Светильник частенько его выручал; эти “неумехи” иногда забывали привести его в порядок — то ли просто по невнимательности, то ли времени на него не хватало. Но сегодня, к его изумлению, Орбодину открылся прекрасный вид блестящего отполированного стекла без малейшего пятнышка и при полном отсутствии пыли. Даже то его любимое место под загогулиной было вычищено до блеска».
Мякин перелистнул страничку и подумал:
«Эх, Орбодин-Орбодин! Наверное, ты сумасшедший. Интересно: чем эта вся твоя ерундовая деятельность закончится?»
И тут Мякина пронзила интереснейшая мысль: разве их борьба — борьба «заправцев» — не сумасшествие?
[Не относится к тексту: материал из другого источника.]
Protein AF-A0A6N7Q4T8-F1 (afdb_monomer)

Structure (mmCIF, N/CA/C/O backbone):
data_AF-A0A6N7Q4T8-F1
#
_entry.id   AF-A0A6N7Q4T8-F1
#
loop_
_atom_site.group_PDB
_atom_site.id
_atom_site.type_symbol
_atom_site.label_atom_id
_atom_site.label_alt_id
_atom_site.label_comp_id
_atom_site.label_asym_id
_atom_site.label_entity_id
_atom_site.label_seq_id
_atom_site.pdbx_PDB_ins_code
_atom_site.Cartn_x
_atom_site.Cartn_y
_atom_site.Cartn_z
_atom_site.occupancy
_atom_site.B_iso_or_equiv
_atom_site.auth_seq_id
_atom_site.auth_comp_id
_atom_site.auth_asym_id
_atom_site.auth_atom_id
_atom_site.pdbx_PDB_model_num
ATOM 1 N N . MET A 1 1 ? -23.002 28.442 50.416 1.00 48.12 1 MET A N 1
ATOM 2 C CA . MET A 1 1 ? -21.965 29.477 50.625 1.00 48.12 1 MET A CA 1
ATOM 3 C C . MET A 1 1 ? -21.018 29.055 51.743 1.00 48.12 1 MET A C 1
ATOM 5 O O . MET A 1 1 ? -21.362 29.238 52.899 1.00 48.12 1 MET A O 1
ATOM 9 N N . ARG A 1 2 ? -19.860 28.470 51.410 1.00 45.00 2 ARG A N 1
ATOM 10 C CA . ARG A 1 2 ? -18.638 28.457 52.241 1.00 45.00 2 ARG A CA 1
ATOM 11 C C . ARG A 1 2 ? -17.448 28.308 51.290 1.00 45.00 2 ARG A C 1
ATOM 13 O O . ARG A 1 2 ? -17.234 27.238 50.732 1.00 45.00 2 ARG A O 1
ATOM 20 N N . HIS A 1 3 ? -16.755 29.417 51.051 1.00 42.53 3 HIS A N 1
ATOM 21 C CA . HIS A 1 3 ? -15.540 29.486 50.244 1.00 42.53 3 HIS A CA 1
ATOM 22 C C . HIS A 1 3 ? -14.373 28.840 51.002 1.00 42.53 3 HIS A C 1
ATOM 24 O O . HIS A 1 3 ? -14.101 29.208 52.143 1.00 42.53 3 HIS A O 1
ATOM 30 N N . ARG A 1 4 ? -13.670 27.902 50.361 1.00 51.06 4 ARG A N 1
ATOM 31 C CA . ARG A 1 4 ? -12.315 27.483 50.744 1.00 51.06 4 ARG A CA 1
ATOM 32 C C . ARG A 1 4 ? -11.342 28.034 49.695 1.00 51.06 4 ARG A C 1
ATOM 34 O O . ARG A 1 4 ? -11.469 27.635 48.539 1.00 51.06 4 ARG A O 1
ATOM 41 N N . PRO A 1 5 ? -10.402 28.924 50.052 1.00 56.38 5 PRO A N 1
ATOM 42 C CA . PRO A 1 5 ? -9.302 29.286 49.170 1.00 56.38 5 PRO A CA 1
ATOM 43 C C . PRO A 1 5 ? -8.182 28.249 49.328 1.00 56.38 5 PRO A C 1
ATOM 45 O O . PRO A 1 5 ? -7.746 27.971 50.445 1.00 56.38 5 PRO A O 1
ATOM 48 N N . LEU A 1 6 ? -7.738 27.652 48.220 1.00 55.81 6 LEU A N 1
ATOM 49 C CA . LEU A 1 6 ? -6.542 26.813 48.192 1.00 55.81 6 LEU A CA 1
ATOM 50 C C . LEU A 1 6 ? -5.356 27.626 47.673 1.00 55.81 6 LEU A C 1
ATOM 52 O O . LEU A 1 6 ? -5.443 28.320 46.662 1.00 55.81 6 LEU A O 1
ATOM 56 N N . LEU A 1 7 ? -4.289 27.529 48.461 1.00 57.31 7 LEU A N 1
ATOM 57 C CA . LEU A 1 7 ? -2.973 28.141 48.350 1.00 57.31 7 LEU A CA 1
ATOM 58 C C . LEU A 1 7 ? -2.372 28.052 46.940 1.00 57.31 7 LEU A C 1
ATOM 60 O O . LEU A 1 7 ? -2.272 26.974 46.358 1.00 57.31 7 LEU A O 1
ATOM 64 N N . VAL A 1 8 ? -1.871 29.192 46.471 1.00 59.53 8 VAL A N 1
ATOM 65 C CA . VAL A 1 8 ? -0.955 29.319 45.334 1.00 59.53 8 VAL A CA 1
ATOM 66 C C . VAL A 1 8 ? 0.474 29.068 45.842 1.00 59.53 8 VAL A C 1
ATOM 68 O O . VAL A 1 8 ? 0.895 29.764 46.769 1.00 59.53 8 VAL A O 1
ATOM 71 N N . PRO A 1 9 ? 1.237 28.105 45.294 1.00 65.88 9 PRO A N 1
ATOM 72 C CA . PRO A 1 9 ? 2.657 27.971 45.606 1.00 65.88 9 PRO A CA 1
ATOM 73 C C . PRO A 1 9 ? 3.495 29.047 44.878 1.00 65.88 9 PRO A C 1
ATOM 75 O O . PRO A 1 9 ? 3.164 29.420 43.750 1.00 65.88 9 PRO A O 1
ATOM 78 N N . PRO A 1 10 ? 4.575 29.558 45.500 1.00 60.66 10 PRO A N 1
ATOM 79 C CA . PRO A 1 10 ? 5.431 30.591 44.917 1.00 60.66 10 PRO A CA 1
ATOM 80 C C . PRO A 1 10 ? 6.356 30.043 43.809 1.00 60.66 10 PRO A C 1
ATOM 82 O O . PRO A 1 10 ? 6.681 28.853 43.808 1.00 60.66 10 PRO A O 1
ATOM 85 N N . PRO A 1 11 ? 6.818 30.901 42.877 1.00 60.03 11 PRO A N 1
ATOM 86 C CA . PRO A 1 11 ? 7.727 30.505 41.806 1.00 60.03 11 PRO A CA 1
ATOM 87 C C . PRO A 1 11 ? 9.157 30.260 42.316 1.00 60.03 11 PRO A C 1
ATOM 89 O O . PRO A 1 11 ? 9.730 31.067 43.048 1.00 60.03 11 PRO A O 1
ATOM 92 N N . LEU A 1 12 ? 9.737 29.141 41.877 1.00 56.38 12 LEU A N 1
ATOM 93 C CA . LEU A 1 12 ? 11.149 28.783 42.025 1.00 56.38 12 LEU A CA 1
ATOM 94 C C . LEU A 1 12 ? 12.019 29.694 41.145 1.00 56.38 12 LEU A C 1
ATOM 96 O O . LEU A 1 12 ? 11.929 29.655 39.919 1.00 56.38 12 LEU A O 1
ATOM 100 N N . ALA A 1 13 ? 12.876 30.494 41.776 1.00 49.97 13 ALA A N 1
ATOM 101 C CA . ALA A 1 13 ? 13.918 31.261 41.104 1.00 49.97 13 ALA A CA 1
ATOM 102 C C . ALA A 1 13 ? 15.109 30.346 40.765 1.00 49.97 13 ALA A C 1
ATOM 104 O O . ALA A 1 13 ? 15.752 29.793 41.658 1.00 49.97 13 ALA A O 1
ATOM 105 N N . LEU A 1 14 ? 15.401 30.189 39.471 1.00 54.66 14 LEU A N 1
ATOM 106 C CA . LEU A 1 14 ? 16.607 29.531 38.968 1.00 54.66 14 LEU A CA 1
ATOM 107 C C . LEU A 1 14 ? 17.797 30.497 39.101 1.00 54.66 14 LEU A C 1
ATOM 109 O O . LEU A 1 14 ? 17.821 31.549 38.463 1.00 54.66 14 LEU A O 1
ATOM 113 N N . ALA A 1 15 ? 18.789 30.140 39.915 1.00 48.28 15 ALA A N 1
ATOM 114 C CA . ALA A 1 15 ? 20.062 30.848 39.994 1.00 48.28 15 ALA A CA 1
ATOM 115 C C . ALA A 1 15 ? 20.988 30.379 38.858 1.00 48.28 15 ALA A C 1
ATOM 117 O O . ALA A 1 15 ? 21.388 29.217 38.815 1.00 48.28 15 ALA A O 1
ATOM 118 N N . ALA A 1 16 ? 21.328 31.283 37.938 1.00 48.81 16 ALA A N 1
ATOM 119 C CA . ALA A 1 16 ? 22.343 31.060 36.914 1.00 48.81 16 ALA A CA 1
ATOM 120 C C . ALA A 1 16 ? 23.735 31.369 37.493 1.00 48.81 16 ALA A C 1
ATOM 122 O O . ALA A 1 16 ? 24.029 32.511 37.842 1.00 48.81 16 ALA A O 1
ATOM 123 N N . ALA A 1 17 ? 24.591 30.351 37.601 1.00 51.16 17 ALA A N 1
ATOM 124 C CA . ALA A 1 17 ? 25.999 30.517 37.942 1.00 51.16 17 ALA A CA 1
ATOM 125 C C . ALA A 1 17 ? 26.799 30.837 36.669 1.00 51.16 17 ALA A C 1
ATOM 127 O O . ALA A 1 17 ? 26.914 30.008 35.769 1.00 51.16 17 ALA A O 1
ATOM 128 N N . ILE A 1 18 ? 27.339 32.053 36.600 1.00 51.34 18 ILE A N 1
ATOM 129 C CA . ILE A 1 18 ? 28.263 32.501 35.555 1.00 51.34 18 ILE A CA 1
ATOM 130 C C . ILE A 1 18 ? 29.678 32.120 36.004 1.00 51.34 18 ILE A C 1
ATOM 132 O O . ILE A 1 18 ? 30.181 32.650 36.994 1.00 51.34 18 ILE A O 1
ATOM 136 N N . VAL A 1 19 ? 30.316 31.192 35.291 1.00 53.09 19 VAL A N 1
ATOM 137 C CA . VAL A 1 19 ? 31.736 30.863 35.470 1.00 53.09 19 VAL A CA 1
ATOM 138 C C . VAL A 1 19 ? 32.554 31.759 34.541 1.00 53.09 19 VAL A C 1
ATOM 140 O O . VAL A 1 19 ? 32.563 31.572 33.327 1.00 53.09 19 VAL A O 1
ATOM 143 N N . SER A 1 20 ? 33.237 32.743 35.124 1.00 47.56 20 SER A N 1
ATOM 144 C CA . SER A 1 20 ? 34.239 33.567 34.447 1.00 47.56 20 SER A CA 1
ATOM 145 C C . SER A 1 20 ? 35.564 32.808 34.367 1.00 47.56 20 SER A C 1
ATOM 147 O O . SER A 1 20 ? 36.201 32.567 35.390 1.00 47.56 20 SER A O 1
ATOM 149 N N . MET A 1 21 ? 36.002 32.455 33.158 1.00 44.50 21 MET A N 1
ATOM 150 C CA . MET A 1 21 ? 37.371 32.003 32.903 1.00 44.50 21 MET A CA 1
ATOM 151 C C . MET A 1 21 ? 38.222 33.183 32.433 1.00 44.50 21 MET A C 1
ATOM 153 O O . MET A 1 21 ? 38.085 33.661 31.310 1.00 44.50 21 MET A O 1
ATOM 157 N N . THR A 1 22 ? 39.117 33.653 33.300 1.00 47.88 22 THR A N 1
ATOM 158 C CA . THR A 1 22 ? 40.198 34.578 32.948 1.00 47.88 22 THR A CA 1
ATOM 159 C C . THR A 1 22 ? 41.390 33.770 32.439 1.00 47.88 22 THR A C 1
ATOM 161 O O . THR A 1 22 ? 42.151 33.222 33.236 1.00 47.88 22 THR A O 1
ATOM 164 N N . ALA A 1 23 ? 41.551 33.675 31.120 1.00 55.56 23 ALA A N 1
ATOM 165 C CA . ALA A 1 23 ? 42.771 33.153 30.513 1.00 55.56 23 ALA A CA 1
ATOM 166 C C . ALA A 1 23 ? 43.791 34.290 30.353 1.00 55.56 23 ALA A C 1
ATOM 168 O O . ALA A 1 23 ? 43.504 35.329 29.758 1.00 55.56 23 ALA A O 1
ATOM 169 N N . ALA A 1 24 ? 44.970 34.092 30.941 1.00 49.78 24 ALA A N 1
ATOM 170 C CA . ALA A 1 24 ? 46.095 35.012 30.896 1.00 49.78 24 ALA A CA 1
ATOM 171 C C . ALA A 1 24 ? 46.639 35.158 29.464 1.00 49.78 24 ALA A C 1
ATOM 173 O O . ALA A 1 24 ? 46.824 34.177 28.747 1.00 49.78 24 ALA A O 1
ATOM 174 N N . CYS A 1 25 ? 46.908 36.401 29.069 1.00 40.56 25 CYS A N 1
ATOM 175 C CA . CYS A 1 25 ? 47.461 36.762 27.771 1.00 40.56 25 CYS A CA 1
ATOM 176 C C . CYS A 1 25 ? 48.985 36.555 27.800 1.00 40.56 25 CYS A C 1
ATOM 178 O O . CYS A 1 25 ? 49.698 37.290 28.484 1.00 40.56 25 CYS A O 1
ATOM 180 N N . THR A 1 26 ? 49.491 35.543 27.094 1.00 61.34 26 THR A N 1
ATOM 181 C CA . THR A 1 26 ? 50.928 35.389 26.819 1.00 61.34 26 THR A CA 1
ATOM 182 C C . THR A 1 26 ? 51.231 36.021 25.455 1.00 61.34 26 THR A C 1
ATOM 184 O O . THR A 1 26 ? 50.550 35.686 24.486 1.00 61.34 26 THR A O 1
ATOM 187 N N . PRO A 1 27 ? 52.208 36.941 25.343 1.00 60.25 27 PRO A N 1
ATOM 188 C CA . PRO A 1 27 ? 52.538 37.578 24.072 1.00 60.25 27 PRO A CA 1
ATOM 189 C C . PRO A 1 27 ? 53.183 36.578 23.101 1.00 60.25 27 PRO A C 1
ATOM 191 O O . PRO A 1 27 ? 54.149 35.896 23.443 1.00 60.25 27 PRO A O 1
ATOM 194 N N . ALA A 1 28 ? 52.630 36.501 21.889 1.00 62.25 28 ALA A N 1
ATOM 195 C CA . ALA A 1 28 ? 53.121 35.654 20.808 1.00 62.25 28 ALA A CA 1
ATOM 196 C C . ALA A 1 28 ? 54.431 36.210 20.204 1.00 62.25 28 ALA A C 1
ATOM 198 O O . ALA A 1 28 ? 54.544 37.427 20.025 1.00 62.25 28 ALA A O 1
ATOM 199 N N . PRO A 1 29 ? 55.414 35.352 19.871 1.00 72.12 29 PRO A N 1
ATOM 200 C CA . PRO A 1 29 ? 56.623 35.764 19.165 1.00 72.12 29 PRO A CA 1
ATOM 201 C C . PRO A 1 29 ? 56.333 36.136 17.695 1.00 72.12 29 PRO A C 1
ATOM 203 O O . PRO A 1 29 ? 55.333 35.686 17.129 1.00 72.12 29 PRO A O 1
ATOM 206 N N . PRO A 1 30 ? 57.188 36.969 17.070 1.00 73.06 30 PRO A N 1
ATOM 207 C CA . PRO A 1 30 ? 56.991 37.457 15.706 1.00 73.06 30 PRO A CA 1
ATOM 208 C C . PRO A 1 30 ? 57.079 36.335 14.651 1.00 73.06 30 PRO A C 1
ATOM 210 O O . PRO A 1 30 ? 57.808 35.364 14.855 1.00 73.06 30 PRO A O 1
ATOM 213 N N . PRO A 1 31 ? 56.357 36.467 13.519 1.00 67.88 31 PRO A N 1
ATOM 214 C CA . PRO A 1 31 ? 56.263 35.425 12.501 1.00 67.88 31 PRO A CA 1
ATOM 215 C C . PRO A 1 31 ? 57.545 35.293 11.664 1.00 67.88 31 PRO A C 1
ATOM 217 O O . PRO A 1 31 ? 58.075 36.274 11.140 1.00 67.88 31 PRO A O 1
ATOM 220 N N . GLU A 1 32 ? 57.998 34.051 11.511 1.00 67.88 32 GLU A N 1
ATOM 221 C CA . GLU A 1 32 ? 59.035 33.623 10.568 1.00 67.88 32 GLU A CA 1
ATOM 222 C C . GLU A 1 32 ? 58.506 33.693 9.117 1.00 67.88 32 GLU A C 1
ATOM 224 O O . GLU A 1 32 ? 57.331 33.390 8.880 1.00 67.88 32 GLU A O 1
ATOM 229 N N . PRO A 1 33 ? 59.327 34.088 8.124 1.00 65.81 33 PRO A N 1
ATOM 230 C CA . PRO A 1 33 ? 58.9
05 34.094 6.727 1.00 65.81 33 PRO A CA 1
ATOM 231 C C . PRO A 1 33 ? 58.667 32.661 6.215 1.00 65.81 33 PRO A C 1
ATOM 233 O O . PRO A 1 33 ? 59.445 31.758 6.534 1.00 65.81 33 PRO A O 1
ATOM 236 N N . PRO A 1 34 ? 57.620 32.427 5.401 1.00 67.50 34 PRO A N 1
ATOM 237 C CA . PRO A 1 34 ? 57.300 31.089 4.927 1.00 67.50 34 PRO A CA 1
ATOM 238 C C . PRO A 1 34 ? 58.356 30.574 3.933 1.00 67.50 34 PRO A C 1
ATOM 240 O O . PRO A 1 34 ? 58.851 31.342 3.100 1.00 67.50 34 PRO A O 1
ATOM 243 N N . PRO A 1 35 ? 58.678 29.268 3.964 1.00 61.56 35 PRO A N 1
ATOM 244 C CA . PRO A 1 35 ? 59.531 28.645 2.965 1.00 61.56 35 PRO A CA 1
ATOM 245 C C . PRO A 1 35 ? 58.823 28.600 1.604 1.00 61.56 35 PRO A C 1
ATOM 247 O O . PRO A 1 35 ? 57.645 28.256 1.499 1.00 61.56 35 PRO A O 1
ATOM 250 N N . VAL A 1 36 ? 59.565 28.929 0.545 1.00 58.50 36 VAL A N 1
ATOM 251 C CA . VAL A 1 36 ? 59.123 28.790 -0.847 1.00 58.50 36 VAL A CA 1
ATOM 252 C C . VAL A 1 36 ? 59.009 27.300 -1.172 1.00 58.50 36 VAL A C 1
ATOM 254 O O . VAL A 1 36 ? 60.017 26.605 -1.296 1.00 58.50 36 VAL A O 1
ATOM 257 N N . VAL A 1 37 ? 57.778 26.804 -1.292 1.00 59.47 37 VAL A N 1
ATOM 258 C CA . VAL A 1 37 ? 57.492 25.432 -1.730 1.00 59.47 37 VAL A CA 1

— Нет, конечно нет, — вслух ответил он сам себе и добавил: — У нас, у «заправцев», это всего лишь игра на фоне санаторного отдыха.
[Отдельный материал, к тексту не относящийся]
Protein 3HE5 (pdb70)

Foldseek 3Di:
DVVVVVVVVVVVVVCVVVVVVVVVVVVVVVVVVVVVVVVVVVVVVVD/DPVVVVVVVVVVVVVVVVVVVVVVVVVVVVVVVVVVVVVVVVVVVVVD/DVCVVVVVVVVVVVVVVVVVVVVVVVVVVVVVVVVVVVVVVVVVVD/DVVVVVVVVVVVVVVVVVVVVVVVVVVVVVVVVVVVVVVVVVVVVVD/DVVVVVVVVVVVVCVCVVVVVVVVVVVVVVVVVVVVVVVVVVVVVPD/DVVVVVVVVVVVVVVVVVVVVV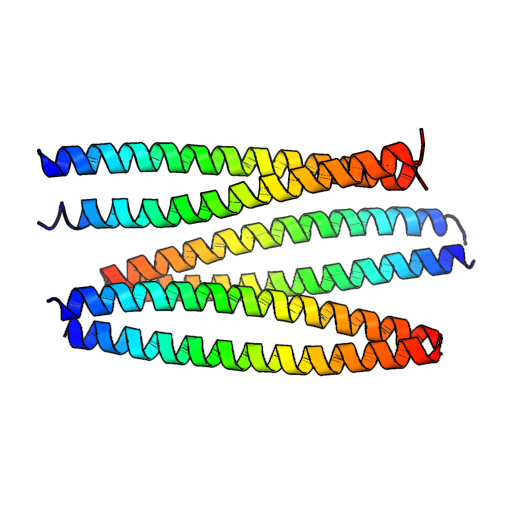VVVVVVVVVVVVVVVVVVVVVVVVD

B-factor: mean 33.21, std 6.3, range [20.48, 63.98]

Solvent-accessible surface area: 20524 Å² total; per-residue (Å²): 112,138,142,24,48,102,35,76,78,44,13,44,44,25,70,83,102,12,92,64,14,116,121,49,9,87,123,18,119,97,42,22,62,129,14,92,137,56,14,46,68,16,106,150,139,89,136,108,83,73,107,49,30,110,9,136,120,47,10,58,121,17,105,145,74,19,79,78,25,50,129,54,10,84,80,24,61,85,77,15,60,99,17,84,64,68,17,52,128,19,89,106,137,55,75,161,75,36,54,76,14,67,106,67,18,58,64,21,72,96,89,12,122,58,22,111,150,107,3,84,129,43,93,97,51,20,64,140,4,89,164,51,14,43,74,14,138,149,126,87,177,115,84,132,22,37,115,10,125,120,50,15,56,121,9,86,130,71,14,84,83,25,48,125,48,35,69,80,13,69,85,75,17,51,103,17,128,74,68,18,47,125,26,84,106,118,73,119,118,146,123,31,48,110,17,74,87,55,23,58,41,21,74,76,76,13,77,48,22,98,123,113,8,93,101,34,116,75,79,20,53,130,25,98,132,87,17,57,62,17,134,142,119,69,192,96,103,137,36,15,111,9,114,120,49,10,52,131,13,98,137,66,16,93,81,16,80,112,50,20,85,86,17,50,125,83,24,56,104,23,103,70,67,18,47,171,17,89,115,123,46,113

Sequence (282 aa):
SNLVAQLENEVASLENENETLKKKNLHKKDLIAYLEKEIANLRKKIEGSARNAYLRKKIARLKKDNLQLERDEQNLEKIIANLRDEIARLENEVANLVAQLENEVASLENENETLKKKNLHKKDLIAYLEKEIANLRKKIESARNAYLRKKIARLKKDNLQLERDEQNLEKIIANLRDEIARLENEVASNLVAQLENEVASLENENETLKKKNLHKKDLIAYLEKEIANLRKKIESARNAYLRKKIARLKKDNLQLERDEQNLEKIIANLRDEIARLENEVA

Radius of gyration: 24.72 Å; Cα contacts (8 Å, |Δi|>4): 159; chains: 6; bounding box: 40×41×78 Å

Secondary structure (DSSP, 8-state):
-HHHHHHHHHHHHHHHHHHHHHHHHHHHHHHHHHHHHHHHHHHHHH-/--SHHHHHHHHHHHHHHHHHHHHHHHHHHHHHHHHHHHHHHHHHHHH-/-HHHHHHHHHHHHHHHHHHHHHHHHHHHHHHHHHHHHHHHHHHHH-/-HHHHHHHHHHHHHHHHHHHHHHHHHHHHHHHHHHHHHHHHHHHHH-/-HHHHHHHHHHHHHHHHHHHHHHHHHHHHHHHHHHHHHHHHHHHTT-/-HHHHHHHHHHHHHHHHHHHHHHHHHHHHHHHHHHHHHHHHHHHHH-

Structure (mmCIF, N/CA/C/O backbone):
data_3HE5
#
_entry.id   3HE5
#
_cell.length_a   49.905
_cell.length_b   49.905
_cell.length_c   113.228
_cell.angle_alpha   90.000
_cell.angle_beta   90.000
_cell.angle_gamma   120.000
#
_symmetry.space_group_name_H-M   'P 31'
#
loop_
_entity.id
_entity.type
_entity.pdbx_description
1 polymer SYNZIP1
2 polymer SYNZIP2
3 water water
#
loop_
_atom_site.group_PDB
_atom_site.id
_atom_site.type_symbol
_atom_site.label_atom_id
_atom_site.label_alt_id
_atom_site.label_comp_id
_atom_site.label_asym_id
_atom_site.label_entity_id
_atom_site.label_seq_id
_atom_site.pdbx_PDB_ins_code
_atom_site.Cartn_x
_atom_site.Cartn_y
_atom_site.Cartn_z
_atom_site.occupancy
_atom_site.B_iso_or_equiv
_atom_site.auth_seq_id
_atom_site.auth_comp_id
_atom_site.auth_asym_id
_atom_site.auth_atom_id
_atom_site.pdbx_PDB_model_num
ATOM 1 N N . SER A 1 2 ? -0.220 12.634 16.402 1.00 28.06 0 SER A N 1
ATOM 2 C CA . SER A 1 2 ? -1.609 13.050 16.260 1.00 32.42 0 SER A CA 1
ATOM 3 C C . SER A 1 2 ? -1.746 14.089 15.146 1.00 34.49 0 SER A C 1
ATOM 4 O O . SER A 1 2 ? -2.414 13.854 14.136 1.00 32.48 0 SER A O 1
ATOM 7 N N . ASN A 1 3 ? -1.110 15.240 15.334 1.00 32.14 1 ASN A N 1
ATOM 8 C CA . ASN A 1 3 ? -1.002 16.220 14.268 1.00 28.02 1 ASN A CA 1
ATOM 9 C C . ASN A 1 3 ? -0.174 15.634 13.134 1.00 30.50 1 ASN A C 1
ATOM 10 O O . ASN A 1 3 ? -0.358 15.986 11.968 1.00 31.43 1 ASN A O 1
ATOM 15 N N . LEU A 1 4 ? 0.738 14.734 13.497 1.00 29.19 2 LEU A N 1
ATOM 16 C CA . LEU A 1 4 ? 1.602 14.050 12.543 1.00 30.68 2 LEU A CA 1
ATOM 17 C C . LEU A 1 4 ? 0.860 13.009 11.697 1.00 34.20 2 LEU A C 1
ATOM 18 O O . LEU A 1 4 ? 1.005 12.982 10.465 1.00 30.96 2 LEU A O 1
ATOM 23 N N . VAL A 1 5 ? 0.071 12.157 12.356 1.00 34.67 3 VAL A N 1
ATOM 24 C CA . VAL A 1 5 ? -0.757 11.178 11.648 1.00 35.04 3 VAL A CA 1
ATOM 25 C C . VAL A 1 5 ? -1.728 11.895 10.724 1.00 31.60 3 VAL A C 1
ATOM 26 O O . VAL A 1 5 ? -2.041 11.414 9.635 1.00 28.60 3 VAL A O 1
ATOM 30 N N . ALA A 1 6 ? -2.189 13.056 11.175 1.00 29.63 4 ALA A N 1
ATOM 31 C CA . ALA A 1 6 ? -3.087 13.885 10.398 1.00 29.61 4 ALA A CA 1
ATOM 32 C C . ALA A 1 6 ? -2.430 14.314 9.091 1.00 29.95 4 ALA A C 1
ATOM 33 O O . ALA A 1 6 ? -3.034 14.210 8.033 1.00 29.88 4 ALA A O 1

Но какая-то недосказанность в его ответе продолжала беспокоить, и, чтобы прекратить эти неприятные мысли, он продолжил чтение.
«Орбодин не на шутку расстроился. Он осторожно опустился на пол и растерянно, как пугливая зверушка, огляделся. Похоже, кухня блистала чистотой, и впервые за несколько лет Орбодину здесь делать было нечего.
“Это какое-то злое волшебство! — подумал он. — Этого просто не может быть, потому что…” — Орбодин мысленно подбирал выражение к идеальному кухонному состоянию и ничего не мог придумать. В голове пронеслись страшные думы о своей ненужности, никчёмности и что теперь ему почти нечем будет заняться весь занятый день.
“Хоть из дома уходи! — с горечью подумал он. — Нет проку от меня”».
— «Нет проку от меня», — прочёл Мякин и подумал, что нет смысла читать далее эту галиматью.
Он заглянул в середину книжки и прочёл один маленький абзац, в котором Орбодин журил госпожу Орбодину за какую-то бытовую ерунду. Глаза Мякина закрывались сами собой, усталость от чтения и расслабленный массажем организм увели его мысли куда-то далеко от санатория — туда, где он был в детстве, — и Мякин вопреки желанию крепко уснул.
И снилось ему детство: как будто идёт он мальчишкой по громадному полю. Высокая трава — выше пояса — колышется до самого горизонта, и будто бы видит он далеко-далеко, на самом краю зелёного моря травы, человека. Человек медленно приближается к нему, и расстояние между ними постепенно сокращается.
Мальчишка пытается бежать навстречу, но как ни старается, до этого незнакомца ещё далеко. А трава качается под струями ветров то в одну, то в другую сторону. Вот уже и времени немало прошло. Вот и солнце клонится к закату и того и гляди скроется за дальней кромкой поля. И вот наконец-то мальчишка близко видит незнакомого человека и видит, что лицо ему очень знакомо — так хорошо знакомо, что он знает, что это точно он, но только совсем немолодой. И что-то шепчет ему этот незнакомый знакомый человек. И по губам он читает эти слова. Непонятные пока что ему слова: «Здравствуй, моё прошлое».
Мякин открыл глаза. За окном было темно.
«Сколько же я проспал — наверное, уже вечер, а может быть, и раннее утро?» — подумал он и обнаружил себя в одежде на кровати. Рядом лежала раскрытая чёрная книга. Мякин взглянул на часы — стрелки показывали шесть тридцать. Мякин прислушался: в коридоре послышались шаги и чей-то приглушённый разговор.
«Наверное, это вечер», — подумал Мякин и осторожно встал с постели.
Послышался тихий стук в дверь.
«Кому это я понадобился?» — подумал Мякин и взглянул в зеркало. Своё лицо ему не понравилось — слишком помятое и абсолютно безразличное к окружающей обстановке.